Task directions: Restate word for word the span that opens with the line containing "ATOM 302 O O" and closes with the final line of the data; give only those lines.

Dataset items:
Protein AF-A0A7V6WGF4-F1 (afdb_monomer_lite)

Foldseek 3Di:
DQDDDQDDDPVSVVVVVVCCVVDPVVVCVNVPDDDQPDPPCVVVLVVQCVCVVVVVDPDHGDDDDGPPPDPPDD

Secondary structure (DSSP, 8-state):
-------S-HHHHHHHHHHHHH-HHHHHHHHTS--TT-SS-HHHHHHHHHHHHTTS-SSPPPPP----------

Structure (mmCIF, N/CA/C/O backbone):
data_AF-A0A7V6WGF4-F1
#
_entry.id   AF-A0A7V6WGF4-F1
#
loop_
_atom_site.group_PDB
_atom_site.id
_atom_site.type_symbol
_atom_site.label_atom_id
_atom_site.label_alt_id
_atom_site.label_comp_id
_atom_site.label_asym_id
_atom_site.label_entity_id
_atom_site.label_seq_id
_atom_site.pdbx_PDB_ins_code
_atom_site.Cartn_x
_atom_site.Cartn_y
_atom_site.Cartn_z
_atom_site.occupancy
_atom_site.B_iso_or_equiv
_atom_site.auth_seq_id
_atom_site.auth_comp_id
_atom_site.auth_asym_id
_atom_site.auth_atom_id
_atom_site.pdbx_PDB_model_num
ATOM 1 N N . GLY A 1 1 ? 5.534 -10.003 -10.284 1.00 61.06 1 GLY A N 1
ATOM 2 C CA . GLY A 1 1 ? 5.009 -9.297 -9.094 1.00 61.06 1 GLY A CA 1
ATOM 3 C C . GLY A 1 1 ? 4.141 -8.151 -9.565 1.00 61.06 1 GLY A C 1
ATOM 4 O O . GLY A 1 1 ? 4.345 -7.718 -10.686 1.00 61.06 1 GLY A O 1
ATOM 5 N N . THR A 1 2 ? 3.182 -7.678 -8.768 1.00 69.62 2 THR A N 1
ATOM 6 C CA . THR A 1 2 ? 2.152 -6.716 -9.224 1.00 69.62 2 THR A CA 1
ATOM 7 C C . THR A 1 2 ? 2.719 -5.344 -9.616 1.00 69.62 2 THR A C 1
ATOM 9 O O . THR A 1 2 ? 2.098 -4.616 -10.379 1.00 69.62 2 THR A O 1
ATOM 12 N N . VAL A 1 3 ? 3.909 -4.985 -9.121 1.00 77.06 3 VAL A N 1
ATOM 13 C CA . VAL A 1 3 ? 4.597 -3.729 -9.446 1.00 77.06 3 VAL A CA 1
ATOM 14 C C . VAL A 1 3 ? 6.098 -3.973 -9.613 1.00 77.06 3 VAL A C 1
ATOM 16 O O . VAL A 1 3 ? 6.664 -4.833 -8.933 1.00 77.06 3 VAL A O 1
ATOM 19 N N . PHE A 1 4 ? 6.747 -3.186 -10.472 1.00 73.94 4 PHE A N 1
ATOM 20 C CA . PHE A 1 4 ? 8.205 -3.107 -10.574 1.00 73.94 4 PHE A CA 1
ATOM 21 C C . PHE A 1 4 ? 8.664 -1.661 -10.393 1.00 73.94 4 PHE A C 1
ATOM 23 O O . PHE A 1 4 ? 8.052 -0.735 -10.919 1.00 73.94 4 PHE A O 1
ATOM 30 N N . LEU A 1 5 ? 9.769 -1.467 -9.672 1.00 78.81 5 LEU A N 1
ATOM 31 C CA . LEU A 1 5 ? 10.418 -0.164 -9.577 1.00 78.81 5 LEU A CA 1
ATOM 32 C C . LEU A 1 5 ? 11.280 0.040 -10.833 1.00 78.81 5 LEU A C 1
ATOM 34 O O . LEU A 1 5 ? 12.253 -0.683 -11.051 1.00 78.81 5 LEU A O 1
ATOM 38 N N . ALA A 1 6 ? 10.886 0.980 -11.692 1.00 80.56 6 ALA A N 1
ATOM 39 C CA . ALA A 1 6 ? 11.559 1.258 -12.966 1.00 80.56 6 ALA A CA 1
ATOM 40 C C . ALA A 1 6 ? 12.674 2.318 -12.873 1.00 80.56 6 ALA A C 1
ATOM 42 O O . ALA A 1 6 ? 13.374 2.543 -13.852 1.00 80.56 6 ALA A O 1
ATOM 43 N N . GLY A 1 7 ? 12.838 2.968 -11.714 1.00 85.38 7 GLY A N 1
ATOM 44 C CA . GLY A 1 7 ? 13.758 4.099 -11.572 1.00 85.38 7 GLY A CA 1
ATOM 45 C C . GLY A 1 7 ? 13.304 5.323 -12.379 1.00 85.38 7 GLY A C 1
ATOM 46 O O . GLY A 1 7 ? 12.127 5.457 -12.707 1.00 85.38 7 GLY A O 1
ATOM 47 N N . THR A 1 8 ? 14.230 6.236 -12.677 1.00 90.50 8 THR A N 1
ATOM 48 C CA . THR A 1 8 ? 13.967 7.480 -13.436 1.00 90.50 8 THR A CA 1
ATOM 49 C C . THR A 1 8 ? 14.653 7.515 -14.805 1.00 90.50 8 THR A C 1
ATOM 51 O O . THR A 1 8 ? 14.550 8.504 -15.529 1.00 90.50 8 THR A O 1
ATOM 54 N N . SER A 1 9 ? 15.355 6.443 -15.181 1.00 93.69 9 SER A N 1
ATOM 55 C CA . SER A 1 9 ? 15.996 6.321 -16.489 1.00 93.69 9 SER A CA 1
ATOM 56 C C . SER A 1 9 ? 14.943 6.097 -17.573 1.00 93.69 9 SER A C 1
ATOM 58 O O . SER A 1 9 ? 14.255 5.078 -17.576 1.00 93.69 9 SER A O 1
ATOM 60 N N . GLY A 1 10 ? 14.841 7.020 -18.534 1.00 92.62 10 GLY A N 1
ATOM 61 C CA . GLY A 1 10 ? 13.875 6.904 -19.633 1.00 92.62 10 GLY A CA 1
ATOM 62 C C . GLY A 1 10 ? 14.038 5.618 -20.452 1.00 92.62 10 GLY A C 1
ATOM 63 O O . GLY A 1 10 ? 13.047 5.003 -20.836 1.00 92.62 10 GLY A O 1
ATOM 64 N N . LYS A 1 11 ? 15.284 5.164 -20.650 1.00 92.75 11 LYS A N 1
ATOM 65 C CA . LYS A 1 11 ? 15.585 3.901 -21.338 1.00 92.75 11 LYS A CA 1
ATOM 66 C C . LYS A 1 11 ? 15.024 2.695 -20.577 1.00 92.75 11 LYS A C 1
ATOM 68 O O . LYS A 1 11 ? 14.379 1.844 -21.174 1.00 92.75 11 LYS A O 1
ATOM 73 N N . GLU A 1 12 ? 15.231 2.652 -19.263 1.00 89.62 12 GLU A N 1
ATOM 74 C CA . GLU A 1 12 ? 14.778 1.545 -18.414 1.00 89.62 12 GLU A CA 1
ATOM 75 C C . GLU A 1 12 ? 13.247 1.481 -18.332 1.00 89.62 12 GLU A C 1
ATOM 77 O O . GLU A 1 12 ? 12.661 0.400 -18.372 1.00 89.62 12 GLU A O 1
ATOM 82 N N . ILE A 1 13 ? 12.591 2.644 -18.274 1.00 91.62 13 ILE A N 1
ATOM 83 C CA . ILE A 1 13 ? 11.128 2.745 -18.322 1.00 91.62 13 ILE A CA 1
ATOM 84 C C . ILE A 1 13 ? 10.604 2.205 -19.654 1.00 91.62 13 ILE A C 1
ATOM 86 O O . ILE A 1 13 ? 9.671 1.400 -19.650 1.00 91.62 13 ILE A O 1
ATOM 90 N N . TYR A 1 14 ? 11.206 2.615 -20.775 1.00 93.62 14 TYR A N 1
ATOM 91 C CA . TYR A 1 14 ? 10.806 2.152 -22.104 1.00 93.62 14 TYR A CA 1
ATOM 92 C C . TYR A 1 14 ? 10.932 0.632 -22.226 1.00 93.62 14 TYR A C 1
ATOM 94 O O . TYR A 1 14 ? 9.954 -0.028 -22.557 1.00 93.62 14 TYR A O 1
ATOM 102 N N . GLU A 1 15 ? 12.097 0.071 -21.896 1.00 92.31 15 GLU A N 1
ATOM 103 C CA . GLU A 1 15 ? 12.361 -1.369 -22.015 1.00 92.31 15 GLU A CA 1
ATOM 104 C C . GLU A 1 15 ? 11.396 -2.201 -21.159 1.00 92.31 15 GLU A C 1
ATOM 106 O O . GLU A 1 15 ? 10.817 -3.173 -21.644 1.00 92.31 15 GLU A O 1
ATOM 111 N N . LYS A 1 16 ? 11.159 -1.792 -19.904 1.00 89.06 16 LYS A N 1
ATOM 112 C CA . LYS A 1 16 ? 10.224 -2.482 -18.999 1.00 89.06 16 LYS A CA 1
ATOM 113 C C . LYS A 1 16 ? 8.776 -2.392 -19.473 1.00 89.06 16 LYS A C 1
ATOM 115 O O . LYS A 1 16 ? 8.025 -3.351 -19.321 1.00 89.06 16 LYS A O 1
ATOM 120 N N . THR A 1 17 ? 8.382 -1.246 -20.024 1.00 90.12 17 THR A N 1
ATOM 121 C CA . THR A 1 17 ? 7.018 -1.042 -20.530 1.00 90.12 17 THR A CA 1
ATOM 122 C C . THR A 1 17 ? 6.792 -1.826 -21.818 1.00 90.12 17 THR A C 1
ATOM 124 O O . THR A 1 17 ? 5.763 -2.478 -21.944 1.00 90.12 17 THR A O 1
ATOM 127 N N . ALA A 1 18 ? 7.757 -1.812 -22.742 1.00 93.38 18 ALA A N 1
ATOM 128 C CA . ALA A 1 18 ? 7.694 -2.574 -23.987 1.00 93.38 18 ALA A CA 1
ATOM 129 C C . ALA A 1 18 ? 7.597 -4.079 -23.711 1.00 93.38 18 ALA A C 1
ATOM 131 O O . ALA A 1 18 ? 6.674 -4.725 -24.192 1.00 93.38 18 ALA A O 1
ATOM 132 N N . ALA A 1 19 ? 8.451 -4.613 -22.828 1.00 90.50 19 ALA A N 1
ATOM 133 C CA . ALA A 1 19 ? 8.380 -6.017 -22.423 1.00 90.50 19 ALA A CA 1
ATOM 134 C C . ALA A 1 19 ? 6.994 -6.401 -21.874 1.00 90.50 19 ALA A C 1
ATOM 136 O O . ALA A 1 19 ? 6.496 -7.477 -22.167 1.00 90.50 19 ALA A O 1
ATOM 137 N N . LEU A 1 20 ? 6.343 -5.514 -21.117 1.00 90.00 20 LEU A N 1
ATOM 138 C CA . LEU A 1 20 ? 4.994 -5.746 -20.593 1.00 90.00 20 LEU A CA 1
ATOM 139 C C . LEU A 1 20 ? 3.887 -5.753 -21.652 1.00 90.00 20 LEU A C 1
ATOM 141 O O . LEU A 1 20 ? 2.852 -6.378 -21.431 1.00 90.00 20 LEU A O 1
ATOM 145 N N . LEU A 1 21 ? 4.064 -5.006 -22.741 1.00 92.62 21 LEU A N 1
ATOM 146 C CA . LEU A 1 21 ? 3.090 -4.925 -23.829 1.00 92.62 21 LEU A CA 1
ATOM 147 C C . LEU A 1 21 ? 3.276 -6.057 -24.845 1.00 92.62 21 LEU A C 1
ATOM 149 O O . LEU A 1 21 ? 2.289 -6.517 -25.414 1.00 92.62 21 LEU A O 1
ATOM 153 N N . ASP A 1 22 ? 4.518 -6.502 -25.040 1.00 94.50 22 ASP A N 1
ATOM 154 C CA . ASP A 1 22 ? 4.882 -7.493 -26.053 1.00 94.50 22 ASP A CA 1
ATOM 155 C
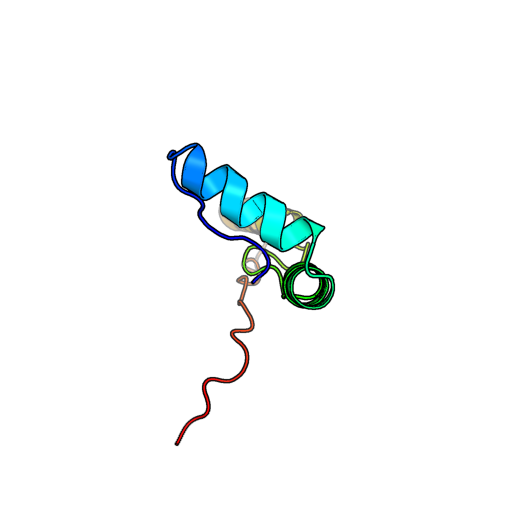 C . ASP A 1 22 ? 4.876 -8.941 -25.517 1.00 94.50 22 ASP A C 1
ATOM 157 O O . ASP A 1 22 ? 4.736 -9.879 -26.302 1.00 94.50 22 ASP A O 1
ATOM 161 N N . ASP A 1 23 ? 5.007 -9.146 -24.199 1.00 92.81 23 ASP A N 1
ATOM 162 C CA . ASP A 1 23 ? 5.009 -10.467 -23.552 1.00 92.81 23 ASP A CA 1
ATOM 163 C C . ASP A 1 23 ? 3.727 -10.696 -22.729 1.00 92.81 23 ASP A C 1
ATOM 165 O O . ASP A 1 23 ? 3.549 -10.199 -21.610 1.00 92.81 23 ASP A O 1
ATOM 169 N N . GLU A 1 24 ? 2.815 -11.490 -23.294 1.00 92.69 24 GLU A N 1
ATOM 170 C CA . GLU A 1 24 ? 1.533 -11.820 -22.668 1.00 92.69 24 GLU A CA 1
ATOM 171 C C . GLU A 1 24 ? 1.691 -12.658 -21.385 1.00 92.69 24 GLU A C 1
ATOM 173 O O . GLU A 1 24 ? 0.912 -12.499 -20.437 1.00 92.69 24 GLU A O 1
ATOM 178 N N . ASP A 1 25 ? 2.701 -13.526 -21.311 1.00 90.69 25 ASP A N 1
ATOM 179 C CA . ASP A 1 25 ? 2.946 -14.358 -20.132 1.00 90.69 25 ASP A CA 1
ATOM 180 C C . ASP A 1 25 ? 3.492 -13.511 -18.978 1.00 90.69 25 ASP A C 1
ATOM 182 O O . ASP A 1 25 ? 3.030 -13.639 -17.835 1.00 90.69 25 ASP A O 1
ATOM 186 N N . LEU A 1 26 ? 4.396 -12.573 -19.279 1.00 87.94 26 LEU A N 1
ATOM 187 C CA . LEU A 1 26 ? 4.877 -11.581 -18.320 1.00 87.94 26 LEU A CA 1
ATOM 188 C C . LEU A 1 26 ? 3.723 -10.720 -17.790 1.00 87.94 26 LEU A C 1
ATOM 190 O O . LEU A 1 26 ? 3.602 -10.526 -16.574 1.00 87.94 26 LEU A O 1
ATOM 194 N N . TYR A 1 27 ? 2.839 -10.254 -18.676 1.00 89.06 27 TYR A N 1
ATOM 195 C CA . TYR A 1 27 ? 1.650 -9.499 -18.285 1.00 89.06 27 TYR A CA 1
ATOM 196 C C . TYR A 1 27 ? 0.756 -10.305 -17.336 1.00 89.06 27 TYR A C 1
ATOM 198 O O . 
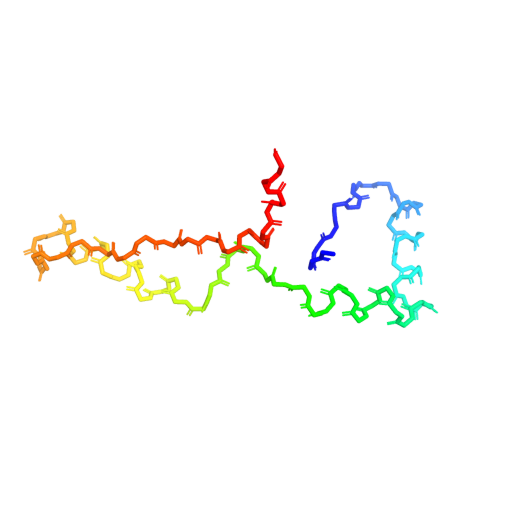TYR A 1 27 ? 0.416 -9.834 -16.246 1.00 89.06 27 TYR A O 1
ATOM 206 N N . ARG A 1 28 ? 0.407 -11.544 -17.701 1.00 88.44 28 ARG A N 1
ATOM 207 C CA . ARG A 1 28 ? -0.456 -12.413 -16.883 1.00 88.44 28 ARG A CA 1
ATOM 208 C C . ARG A 1 28 ? 0.163 -12.710 -15.519 1.00 88.44 28 ARG A C 1
ATOM 210 O O . ARG A 1 28 ? -0.540 -12.664 -14.507 1.00 88.44 28 ARG A O 1
ATOM 217 N N . GLN A 1 29 ? 1.473 -12.953 -15.462 1.00 87.62 29 GLN A N 1
ATOM 218 C CA . GLN A 1 29 ? 2.191 -13.175 -14.207 1.00 87.62 29 GLN A CA 1
ATOM 219 C C . GLN A 1 29 ? 2.123 -11.949 -13.281 1.00 87.62 29 GLN A C 1
ATOM 221 O O . GLN A 1 29 ? 2.027 -12.091 -12.058 1.00 87.62 29 GLN A O 1
ATOM 226 N N . MET A 1 30 ? 2.196 -10.738 -13.834 1.00 86.94 30 MET A N 1
ATOM 227 C CA . MET A 1 30 ? 2.080 -9.506 -13.053 1.00 86.94 30 MET A CA 1
ATOM 228 C C . MET A 1 30 ? 0.645 -9.215 -12.625 1.00 86.94 30 MET A C 1
ATOM 230 O O . MET A 1 30 ? 0.417 -8.917 -11.453 1.00 86.94 30 MET A O 1
ATOM 234 N N . ALA A 1 31 ? -0.309 -9.325 -13.548 1.00 86.44 31 ALA A N 1
ATOM 235 C CA . ALA A 1 31 ? -1.718 -9.041 -13.306 1.00 86.44 31 ALA A CA 1
ATOM 236 C C . ALA A 1 31 ? -2.332 -9.998 -12.272 1.00 86.44 31 ALA A C 1
ATOM 238 O O . ALA A 1 31 ? -3.142 -9.581 -11.447 1.00 86.44 31 ALA A O 1
ATOM 239 N N . GLY A 1 32 ? -1.916 -11.269 -12.278 1.00 80.50 32 GLY A N 1
ATOM 240 C CA . GLY A 1 32 ? -2.363 -12.280 -11.316 1.00 80.50 32 GLY A CA 1
ATOM 241 C C . GLY A 1 32 ? -1.621 -12.267 -9.976 1.00 80.50 32 GLY A C 1
ATOM 242 O O . GLY A 1 32 ? -1.970 -13.035 -9.078 1.00 80.50 32 GLY A O 1
ATOM 243 N N . ALA A 1 33 ? -0.585 -11.439 -9.812 1.00 82.56 33 ALA A N 1
ATOM 244 C CA . ALA A 1 33 ? 0.178 -11.402 -8.572 1.00 82.56 33 ALA A CA 1
ATOM 245 C C . ALA A 1 33 ? -0.638 -10.770 -7.433 1.00 82.56 33 ALA A C 1
ATOM 247 O O . ALA A 1 33 ? -1.231 -9.699 -7.586 1.00 82.56 33 ALA A O 1
ATOM 248 N N . VAL A 1 34 ? -0.614 -11.419 -6.264 1.00 81.75 34 VAL A N 1
ATOM 249 C CA . VAL A 1 34 ? -1.263 -10.924 -5.043 1.00 81.75 34 VAL A CA 1
ATOM 250 C C . VAL A 1 34 ? -0.697 -9.554 -4.682 1.00 81.75 34 VAL A C 1
ATOM 252 O O . VAL A 1 34 ? 0.512 -9.407 -4.504 1.00 81.75 34 VAL A O 1
ATOM 255 N N . ASN A 1 35 ? -1.577 -8.561 -4.541 1.00 78.75 35 ASN A N 1
ATOM 256 C CA . ASN A 1 35 ? -1.191 -7.226 -4.105 1.00 78.75 35 ASN A CA 1
ATOM 257 C C . ASN A 1 35 ? -0.731 -7.273 -2.633 1.00 78.75 35 ASN A C 1
ATOM 259 O O . ASN A 1 35 ? -1.553 -7.532 -1.751 1.00 78.75 35 ASN A O 1
ATOM 263 N N . PRO A 1 36 ? 0.550 -6.993 -2.329 1.00 81.75 36 PRO A N 1
ATOM 264 C CA . PRO A 1 36 ? 1.052 -7.086 -0.966 1.00 81.75 36 PRO A CA 1
ATOM 265 C C . PRO A 1 36 ? 0.561 -5.966 -0.051 1.00 81.75 36 PRO A C 1
ATOM 267 O O . PRO A 1 36 ? 0.695 -6.080 1.167 1.00 81.75 36 PRO A O 1
ATOM 270 N N . TYR A 1 37 ? -0.023 -4.907 -0.610 1.00 84.62 37 TYR A N 1
ATOM 271 C CA . TYR A 1 37 ? -0.384 -3.694 0.119 1.00 84.62 37 TYR A CA 1
ATOM 272 C C . TYR A 1 37 ? -1.803 -3.706 0.688 1.00 84.62 37 TYR A C 1
ATOM 274 O O . TYR A 1 37 ? -2.178 -2.776 1.401 1.00 84.62 37 TYR A O 1
ATOM 282 N N . GLY A 1 38 ? -2.603 -4.734 0.408 1.00 86.38 38 GLY A N 1
ATOM 283 C CA . GLY A 1 38 ? -3.903 -4.847 1.046 1.00 86.38 38 GLY A CA 1
ATOM 284 C C . GLY A 1 38 ? -4.782 -5.963 0.514 1.00 86.38 38 GLY A C 1
ATOM 285 O O . GLY A 1 38 ? -4.647 -6.440 -0.606 1.00 86.38 38 GLY A O 1
ATOM 286 N N . ASP A 1 39 ? -5.756 -6.308 1.343 1.00 91.50 39 ASP A N 1
ATOM 287 C CA . ASP A 1 39 ? -6.821 -7.282 1.096 1.00 91.50 39 ASP A CA 1
ATOM 288 C C . ASP A 1 39 ? -8.189 -6.604 0.863 1.00 91.50 39 ASP A C 1
ATOM 290 O O . ASP A 1 39 ? -9.239 -7.238 0.966 1.00 91.50 39 ASP A O 1
ATOM 294 N N . GLY A 1 40 ? -8.194 -5.285 0.639 1.00 91.00 40 GLY A N 1
ATOM 295 C CA . GLY A 1 40 ? -9.411 -4.484 0.480 1.00 91.00 40 GLY A CA 1
ATOM 296 C C . GLY A 1 40 ? -10.136 -4.127 1.784 1.00 91.00 40 GLY A C 1
ATOM 297 O O . GLY A 1 40 ? -11.191 -3.500 1.735 1.00 91.00 40 GLY A O 1
ATOM 298 N N . ARG A 1 41 ? -9.599 -4.468 2.966 1.00 94.81 41 ARG A N 1
ATOM 299 C CA . ARG A 1 41 ? -10.254 -4.200 4.267 1.00 94.81 41 ARG A CA 1
ATOM 300 C C . ARG A 1 41 ? -9.602 -3.076 5.078 1.00 94.81 41 ARG A C 1
ATOM 302 O O . ARG A 1 41 ? -9.944 -2.887 6.247 1.00 94.81 41 ARG A O 1
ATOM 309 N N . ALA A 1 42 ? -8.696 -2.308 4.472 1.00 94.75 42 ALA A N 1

Solution to this problem:
ATOM 302 O O . ARG A 1 41 ? -9.944 -2.887 6.247 1.00 94.81 41 ARG A O 1
ATOM 309 N N . ALA A 1 42 ? -8.696 -2.308 4.472 1.00 94.75 42 ALA A N 1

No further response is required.